A case of elective compulsive disorder

At last, the end of crazy is in sight. Come Tuesday night, maybe we can all ... just ... stop.

What ails me and multitudes like me isn't in the DSM, but it should be. It's elective compulsive disorder -- a relentless obsession about this election.

This must be what it's like to be a lush. The ECD sufferer goes sneaking off when no one's looking, not for a snort of Stoli but for a quick hit at a polling website.

Nothing's too minor to obsess over. You learn that Nebraska and Maine allot electoral votes by congressional district instead of winner-take-all, and off you go on a Google-quest for voter registration stats in Omaha and Bangor. You sign up for alerts about election-day weather forecasts in Ohio. You don't give a hang about who wins the World Series, except that they're both swing-state teams and how would that affect voters' moods?

I caught a mild case of ECD in the 1992 election, when I dreamed that Dick Darman -- George H.W. Bush's budget director -- was dressed like a ninja and chasing me around my own house. People I confided in figured I'd gone off the rails. This year, they're all derailing with me.

Does this campaign actually move people? To use social science jargon, duh.

Lynn Vavreck is asking that question professionally. She teaches political science at UCLA and, with her research partner at Stanford, has questioned 20,000 registered voters nationwide many times in the past year.

At last check, 61% of those people had gone Internet cruising for political info in the previous week, and 50% had swapped political e-mails with someone. Within the previous 24 hours, 53% of the 20,000 had talked to someone about a candidate. And in the same time, 6% of Vavreck's 20,000 voters had pinned on a candidate's button.

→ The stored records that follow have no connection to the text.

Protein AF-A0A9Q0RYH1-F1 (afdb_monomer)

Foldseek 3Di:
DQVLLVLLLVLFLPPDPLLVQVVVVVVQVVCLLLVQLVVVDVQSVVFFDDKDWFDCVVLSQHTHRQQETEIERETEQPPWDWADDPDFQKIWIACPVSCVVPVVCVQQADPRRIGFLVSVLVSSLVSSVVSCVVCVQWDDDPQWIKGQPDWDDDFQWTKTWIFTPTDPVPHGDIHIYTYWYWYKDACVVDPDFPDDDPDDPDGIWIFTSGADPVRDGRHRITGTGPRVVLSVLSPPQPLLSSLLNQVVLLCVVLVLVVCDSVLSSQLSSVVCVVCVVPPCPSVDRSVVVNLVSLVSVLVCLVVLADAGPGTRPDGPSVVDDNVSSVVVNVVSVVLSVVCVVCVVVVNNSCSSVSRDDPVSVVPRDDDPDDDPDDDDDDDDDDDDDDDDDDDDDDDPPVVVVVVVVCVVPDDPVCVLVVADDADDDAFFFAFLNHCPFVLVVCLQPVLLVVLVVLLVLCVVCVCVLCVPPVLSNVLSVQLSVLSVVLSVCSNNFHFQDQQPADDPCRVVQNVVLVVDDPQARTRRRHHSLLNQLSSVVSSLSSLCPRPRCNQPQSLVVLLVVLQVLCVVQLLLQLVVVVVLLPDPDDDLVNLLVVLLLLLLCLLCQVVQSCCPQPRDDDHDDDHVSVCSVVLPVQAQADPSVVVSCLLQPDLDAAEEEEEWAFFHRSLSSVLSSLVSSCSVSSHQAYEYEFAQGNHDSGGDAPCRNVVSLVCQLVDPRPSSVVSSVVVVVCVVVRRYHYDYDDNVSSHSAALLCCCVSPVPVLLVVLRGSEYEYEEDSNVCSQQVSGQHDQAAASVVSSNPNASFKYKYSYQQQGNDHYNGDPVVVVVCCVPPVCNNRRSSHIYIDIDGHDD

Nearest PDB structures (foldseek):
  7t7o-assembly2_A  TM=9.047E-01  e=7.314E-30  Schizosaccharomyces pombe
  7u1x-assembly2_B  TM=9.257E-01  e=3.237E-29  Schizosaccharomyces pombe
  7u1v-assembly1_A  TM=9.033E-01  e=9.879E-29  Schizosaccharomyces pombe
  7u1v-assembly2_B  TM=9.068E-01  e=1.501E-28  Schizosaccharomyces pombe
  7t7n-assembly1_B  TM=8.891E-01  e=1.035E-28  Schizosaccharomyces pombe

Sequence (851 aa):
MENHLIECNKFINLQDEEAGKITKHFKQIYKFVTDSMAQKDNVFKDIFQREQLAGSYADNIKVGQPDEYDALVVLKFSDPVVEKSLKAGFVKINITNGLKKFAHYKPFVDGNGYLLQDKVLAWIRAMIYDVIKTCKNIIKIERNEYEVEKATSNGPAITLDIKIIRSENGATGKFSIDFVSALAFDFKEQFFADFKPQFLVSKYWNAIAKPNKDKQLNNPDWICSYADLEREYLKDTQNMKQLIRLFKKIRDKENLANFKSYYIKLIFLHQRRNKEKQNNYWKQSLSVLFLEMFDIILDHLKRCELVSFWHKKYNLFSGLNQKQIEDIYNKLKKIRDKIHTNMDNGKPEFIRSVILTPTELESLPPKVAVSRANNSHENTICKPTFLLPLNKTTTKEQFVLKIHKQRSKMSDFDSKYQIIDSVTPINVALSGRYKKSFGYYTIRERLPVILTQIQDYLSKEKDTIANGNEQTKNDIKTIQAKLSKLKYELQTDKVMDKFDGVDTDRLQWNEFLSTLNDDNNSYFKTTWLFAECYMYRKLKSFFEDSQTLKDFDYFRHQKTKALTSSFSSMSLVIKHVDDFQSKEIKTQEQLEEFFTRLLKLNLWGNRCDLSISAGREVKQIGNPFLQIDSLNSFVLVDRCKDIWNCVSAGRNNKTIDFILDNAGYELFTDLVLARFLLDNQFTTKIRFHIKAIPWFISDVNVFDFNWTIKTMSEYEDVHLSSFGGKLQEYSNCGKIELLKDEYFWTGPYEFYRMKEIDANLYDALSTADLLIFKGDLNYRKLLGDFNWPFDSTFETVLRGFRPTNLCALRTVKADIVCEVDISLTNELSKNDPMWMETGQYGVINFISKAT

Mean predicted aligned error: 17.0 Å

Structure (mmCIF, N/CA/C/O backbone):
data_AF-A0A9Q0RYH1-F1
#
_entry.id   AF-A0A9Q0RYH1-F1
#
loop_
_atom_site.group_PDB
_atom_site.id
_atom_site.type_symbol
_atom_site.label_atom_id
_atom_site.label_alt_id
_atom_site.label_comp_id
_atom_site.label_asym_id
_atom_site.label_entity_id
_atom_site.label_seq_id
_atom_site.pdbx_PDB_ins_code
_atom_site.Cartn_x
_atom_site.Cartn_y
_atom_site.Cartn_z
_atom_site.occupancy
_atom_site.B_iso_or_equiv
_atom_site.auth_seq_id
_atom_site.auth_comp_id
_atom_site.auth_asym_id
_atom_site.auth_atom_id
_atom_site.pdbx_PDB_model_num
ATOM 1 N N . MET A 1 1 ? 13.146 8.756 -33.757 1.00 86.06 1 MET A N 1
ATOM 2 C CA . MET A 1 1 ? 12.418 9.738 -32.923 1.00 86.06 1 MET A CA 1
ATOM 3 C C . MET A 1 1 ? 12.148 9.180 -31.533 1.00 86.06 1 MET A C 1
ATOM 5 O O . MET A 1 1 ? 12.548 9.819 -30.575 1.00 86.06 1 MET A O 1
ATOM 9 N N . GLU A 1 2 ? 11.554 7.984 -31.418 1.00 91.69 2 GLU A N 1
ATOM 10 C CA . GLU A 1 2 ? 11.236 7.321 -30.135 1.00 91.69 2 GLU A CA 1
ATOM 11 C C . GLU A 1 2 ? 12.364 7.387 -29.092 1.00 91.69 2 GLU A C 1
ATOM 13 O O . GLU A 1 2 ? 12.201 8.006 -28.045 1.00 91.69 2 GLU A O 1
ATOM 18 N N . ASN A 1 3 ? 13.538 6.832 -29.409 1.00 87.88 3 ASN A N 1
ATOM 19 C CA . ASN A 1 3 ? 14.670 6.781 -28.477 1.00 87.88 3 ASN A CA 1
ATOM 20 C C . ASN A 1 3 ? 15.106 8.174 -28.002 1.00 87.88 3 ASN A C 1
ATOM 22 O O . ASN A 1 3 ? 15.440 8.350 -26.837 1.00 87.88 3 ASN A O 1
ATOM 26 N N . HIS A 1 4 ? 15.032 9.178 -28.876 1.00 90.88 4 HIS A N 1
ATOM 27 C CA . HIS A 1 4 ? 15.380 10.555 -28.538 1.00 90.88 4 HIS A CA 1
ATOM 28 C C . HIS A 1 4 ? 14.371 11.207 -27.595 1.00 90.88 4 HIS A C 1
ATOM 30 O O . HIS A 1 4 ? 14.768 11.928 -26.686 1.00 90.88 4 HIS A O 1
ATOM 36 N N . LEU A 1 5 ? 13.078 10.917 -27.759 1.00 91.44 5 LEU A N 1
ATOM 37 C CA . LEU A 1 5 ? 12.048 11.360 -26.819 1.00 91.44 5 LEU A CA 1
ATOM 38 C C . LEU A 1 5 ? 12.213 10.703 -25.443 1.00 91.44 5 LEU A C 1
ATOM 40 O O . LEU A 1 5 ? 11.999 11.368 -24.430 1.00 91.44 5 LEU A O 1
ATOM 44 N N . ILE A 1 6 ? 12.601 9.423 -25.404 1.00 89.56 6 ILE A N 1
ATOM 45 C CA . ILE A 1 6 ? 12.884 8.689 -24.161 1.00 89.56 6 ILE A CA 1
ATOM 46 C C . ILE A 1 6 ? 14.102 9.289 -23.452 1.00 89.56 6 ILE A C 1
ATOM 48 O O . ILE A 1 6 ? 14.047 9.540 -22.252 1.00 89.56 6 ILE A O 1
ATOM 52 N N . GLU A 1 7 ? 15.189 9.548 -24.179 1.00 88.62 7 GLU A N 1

"This is better than Christmas for me," she says. Still, she didn't need 20,000 people to give her a gut check on how much we're consumed by this election -- just a single phone call.

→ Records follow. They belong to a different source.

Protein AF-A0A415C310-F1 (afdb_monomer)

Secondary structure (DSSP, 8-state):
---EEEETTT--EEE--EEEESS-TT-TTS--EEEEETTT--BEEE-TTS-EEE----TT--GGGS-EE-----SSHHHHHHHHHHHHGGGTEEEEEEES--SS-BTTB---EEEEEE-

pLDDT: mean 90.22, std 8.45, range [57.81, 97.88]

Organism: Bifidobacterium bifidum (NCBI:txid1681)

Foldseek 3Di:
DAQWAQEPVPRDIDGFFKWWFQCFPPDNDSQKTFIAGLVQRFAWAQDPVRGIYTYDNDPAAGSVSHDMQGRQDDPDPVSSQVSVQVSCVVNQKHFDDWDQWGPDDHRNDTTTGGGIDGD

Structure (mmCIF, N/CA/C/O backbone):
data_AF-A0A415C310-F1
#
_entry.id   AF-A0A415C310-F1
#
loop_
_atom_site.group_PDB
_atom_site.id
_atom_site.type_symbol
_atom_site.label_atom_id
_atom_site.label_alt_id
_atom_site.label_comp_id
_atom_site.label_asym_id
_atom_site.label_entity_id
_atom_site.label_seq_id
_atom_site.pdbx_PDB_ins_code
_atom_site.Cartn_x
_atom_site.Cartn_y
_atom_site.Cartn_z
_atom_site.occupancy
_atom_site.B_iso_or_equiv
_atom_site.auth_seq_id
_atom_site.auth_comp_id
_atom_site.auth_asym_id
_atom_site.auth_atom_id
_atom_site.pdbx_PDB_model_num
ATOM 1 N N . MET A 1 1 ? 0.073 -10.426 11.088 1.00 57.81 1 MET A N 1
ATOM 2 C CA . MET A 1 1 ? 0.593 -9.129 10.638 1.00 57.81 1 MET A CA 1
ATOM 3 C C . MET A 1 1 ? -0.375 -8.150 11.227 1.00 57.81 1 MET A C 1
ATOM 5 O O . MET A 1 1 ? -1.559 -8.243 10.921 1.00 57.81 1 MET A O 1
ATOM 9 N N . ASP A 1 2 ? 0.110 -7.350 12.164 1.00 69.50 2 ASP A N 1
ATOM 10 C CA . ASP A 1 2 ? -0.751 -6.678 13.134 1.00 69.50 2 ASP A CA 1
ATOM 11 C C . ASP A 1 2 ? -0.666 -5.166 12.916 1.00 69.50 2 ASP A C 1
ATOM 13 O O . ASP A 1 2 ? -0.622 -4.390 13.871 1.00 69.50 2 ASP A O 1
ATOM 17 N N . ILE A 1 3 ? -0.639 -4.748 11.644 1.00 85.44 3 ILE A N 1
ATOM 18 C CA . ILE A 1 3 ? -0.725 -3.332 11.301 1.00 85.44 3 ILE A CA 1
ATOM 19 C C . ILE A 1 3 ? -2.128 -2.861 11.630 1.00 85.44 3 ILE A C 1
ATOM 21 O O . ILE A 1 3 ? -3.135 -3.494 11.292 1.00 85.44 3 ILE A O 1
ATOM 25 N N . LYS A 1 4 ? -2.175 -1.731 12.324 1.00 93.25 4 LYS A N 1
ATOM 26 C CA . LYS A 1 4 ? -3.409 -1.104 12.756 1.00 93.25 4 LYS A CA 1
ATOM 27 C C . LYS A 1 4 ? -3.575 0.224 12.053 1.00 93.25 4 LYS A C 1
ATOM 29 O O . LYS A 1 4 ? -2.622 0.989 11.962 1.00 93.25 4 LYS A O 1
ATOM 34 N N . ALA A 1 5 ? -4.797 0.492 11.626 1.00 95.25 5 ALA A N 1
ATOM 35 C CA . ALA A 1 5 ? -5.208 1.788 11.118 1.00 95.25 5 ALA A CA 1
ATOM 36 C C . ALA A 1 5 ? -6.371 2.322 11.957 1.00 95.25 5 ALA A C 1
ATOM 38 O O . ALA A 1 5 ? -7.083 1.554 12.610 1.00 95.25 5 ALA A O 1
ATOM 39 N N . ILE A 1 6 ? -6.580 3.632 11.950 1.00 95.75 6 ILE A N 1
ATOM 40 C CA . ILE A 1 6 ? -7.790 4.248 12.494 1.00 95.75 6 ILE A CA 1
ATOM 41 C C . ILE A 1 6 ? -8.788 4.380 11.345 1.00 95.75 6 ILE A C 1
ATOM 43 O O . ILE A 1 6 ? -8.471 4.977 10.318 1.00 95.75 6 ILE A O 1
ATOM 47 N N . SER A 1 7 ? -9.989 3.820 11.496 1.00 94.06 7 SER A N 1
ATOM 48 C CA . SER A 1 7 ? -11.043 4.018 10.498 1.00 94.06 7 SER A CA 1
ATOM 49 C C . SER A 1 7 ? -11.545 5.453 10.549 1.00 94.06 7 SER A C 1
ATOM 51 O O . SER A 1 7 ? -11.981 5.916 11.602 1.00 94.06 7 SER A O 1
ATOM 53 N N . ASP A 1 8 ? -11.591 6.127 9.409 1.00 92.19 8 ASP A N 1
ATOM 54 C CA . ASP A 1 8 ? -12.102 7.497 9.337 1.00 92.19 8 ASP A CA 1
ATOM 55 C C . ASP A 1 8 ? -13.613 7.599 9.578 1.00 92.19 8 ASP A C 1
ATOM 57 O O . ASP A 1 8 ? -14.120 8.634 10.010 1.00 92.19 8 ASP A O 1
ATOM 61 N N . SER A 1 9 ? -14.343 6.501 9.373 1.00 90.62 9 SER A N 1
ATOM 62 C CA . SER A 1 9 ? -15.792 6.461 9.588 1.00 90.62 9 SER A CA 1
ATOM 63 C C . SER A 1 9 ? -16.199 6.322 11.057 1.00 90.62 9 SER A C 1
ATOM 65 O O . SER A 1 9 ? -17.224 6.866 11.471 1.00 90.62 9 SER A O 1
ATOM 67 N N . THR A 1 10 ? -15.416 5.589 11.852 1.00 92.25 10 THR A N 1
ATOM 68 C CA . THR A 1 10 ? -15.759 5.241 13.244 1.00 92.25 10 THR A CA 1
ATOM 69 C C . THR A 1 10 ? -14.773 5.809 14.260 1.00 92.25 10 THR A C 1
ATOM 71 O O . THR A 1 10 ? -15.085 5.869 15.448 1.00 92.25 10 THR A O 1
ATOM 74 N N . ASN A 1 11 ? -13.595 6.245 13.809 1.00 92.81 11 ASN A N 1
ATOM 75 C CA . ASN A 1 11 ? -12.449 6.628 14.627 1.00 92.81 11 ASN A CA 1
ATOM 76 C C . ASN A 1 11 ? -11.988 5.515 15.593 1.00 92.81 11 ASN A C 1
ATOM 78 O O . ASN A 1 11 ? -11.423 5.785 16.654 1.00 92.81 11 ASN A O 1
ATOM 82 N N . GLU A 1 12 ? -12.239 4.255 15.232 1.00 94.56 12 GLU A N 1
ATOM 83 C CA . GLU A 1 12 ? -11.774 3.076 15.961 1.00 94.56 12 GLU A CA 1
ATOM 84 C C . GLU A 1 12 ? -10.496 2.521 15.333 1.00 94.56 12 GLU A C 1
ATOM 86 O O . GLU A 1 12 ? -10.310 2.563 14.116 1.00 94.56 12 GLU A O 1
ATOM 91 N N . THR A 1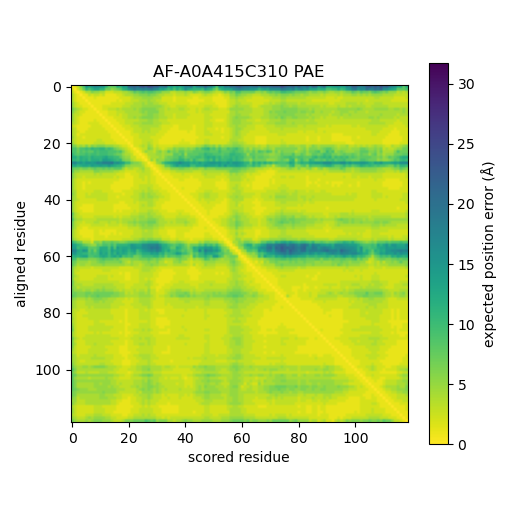 13 ? -9.623 1.963 16.170 1.00 95.38 13 THR A N 1
ATOM 92 C CA . THR A 1 13 ? -8.450 1.223 15.706 1.00 95.38 13 THR A CA 1
ATOM 93 C C . THR A 1 13 ? -8.869 -0.154 15.198 1.00 95.38 13 THR A C 1
ATOM 95 O O . THR A 1 13 ? -9.462 -0.938 15.940 1.00 95.38 13 THR A O 1
ATOM 98 N N . ILE A 1 14 ? -8.505 -0.468 13.960 1.00 93.19 14 ILE A N 1
ATOM 99 C CA . ILE A 1 14 ? -8.827 -1.717 13.268 1.00 93.19 14 ILE A CA 1
ATOM 100 C C . ILE A 1 14 ? -7.557 -2.399 12.757 1.00 93.19 14 ILE A C 1
ATOM 102 O O . ILE A 1 14 ? -6.555 -1.741 12.488 1.00 93.19 14 ILE A O 1
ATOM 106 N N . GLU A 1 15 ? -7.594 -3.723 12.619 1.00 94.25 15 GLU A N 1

On Feb. 12, a lifelong friend was waiting in line to vote in the Virginia primary when she called Vavreck. They'd never before talked about politics. A couple of women also waiting in the Virginia line were wondering about the differences between the Clinton and Obama healthcare plans, and Vavreck's friend volunteered to phone up her political scientist pal to find out -- "just like phone a friend!" Vavreck told me.

Some obsessions are salutary, like Mozart's for music, and some just go bad, bad, bad. The Protect Marriage folks are keeping tabs on road rage directed at those driving cars with "Yes on 8" bumper stickers. Friends of a friend of mine had their Obama signs stolen by some 60-ish Republicans they caught in the act. The purloiners' excuse? "They said they had to, because the country was in danger from a terrorist's buddy like Obama."

We're so overwrought, it wouldn't surprise me if Zoloft prescriptions are going through the roof. A company that makes devices to stop bruxism, the onomatopoeic name for teeth-grinding, sent out a release saying its "dramatic" sales increase "is largely based on increased anxiety about the economy as well as the pending presidential election." And I just got an e-mail PR pitch for a book launch with the enticement, "Need to get away from CNN? Don't think you can bear another Measure R robo-call?"

Why are we so wrapped up in this? It's not like we've never had a presidential election before. They're like buses: If you wait long enough, another one will come along.

Brian Rathbun teaches and studies political psychology at USC, and he thinks he has an explanation. He's found that people don't, as it's assumed, vote their pocketbooks, they vote "socio-tropically" -- for the collective good, what they think is best for the country. "We see that on steroids in this election -- the feeling that the nation's future is really at stake."

I'm just glad I'm not the only obsessive. The Associated Press delivered some advice for the likes of me from Lisa Miller at Columbia University Teachers College. "Turn to those things which are more eternal and more important, such as nature and family," she says helpfully. "It's a great time to go into nature. Go camping."

Camping? Like some guy who sees sex in every Rorschach blot, everything makes me think of politics. Miller's advice sent me back 20 years, when vice presidential hopeful Dan Quayle allegedly told voters in American Samoa, "You all look like happy campers to me."

See? What can I do?

A 12-step program? How about we try three steps? I haven't checked fivethirtyeight.com in at least a half-hour.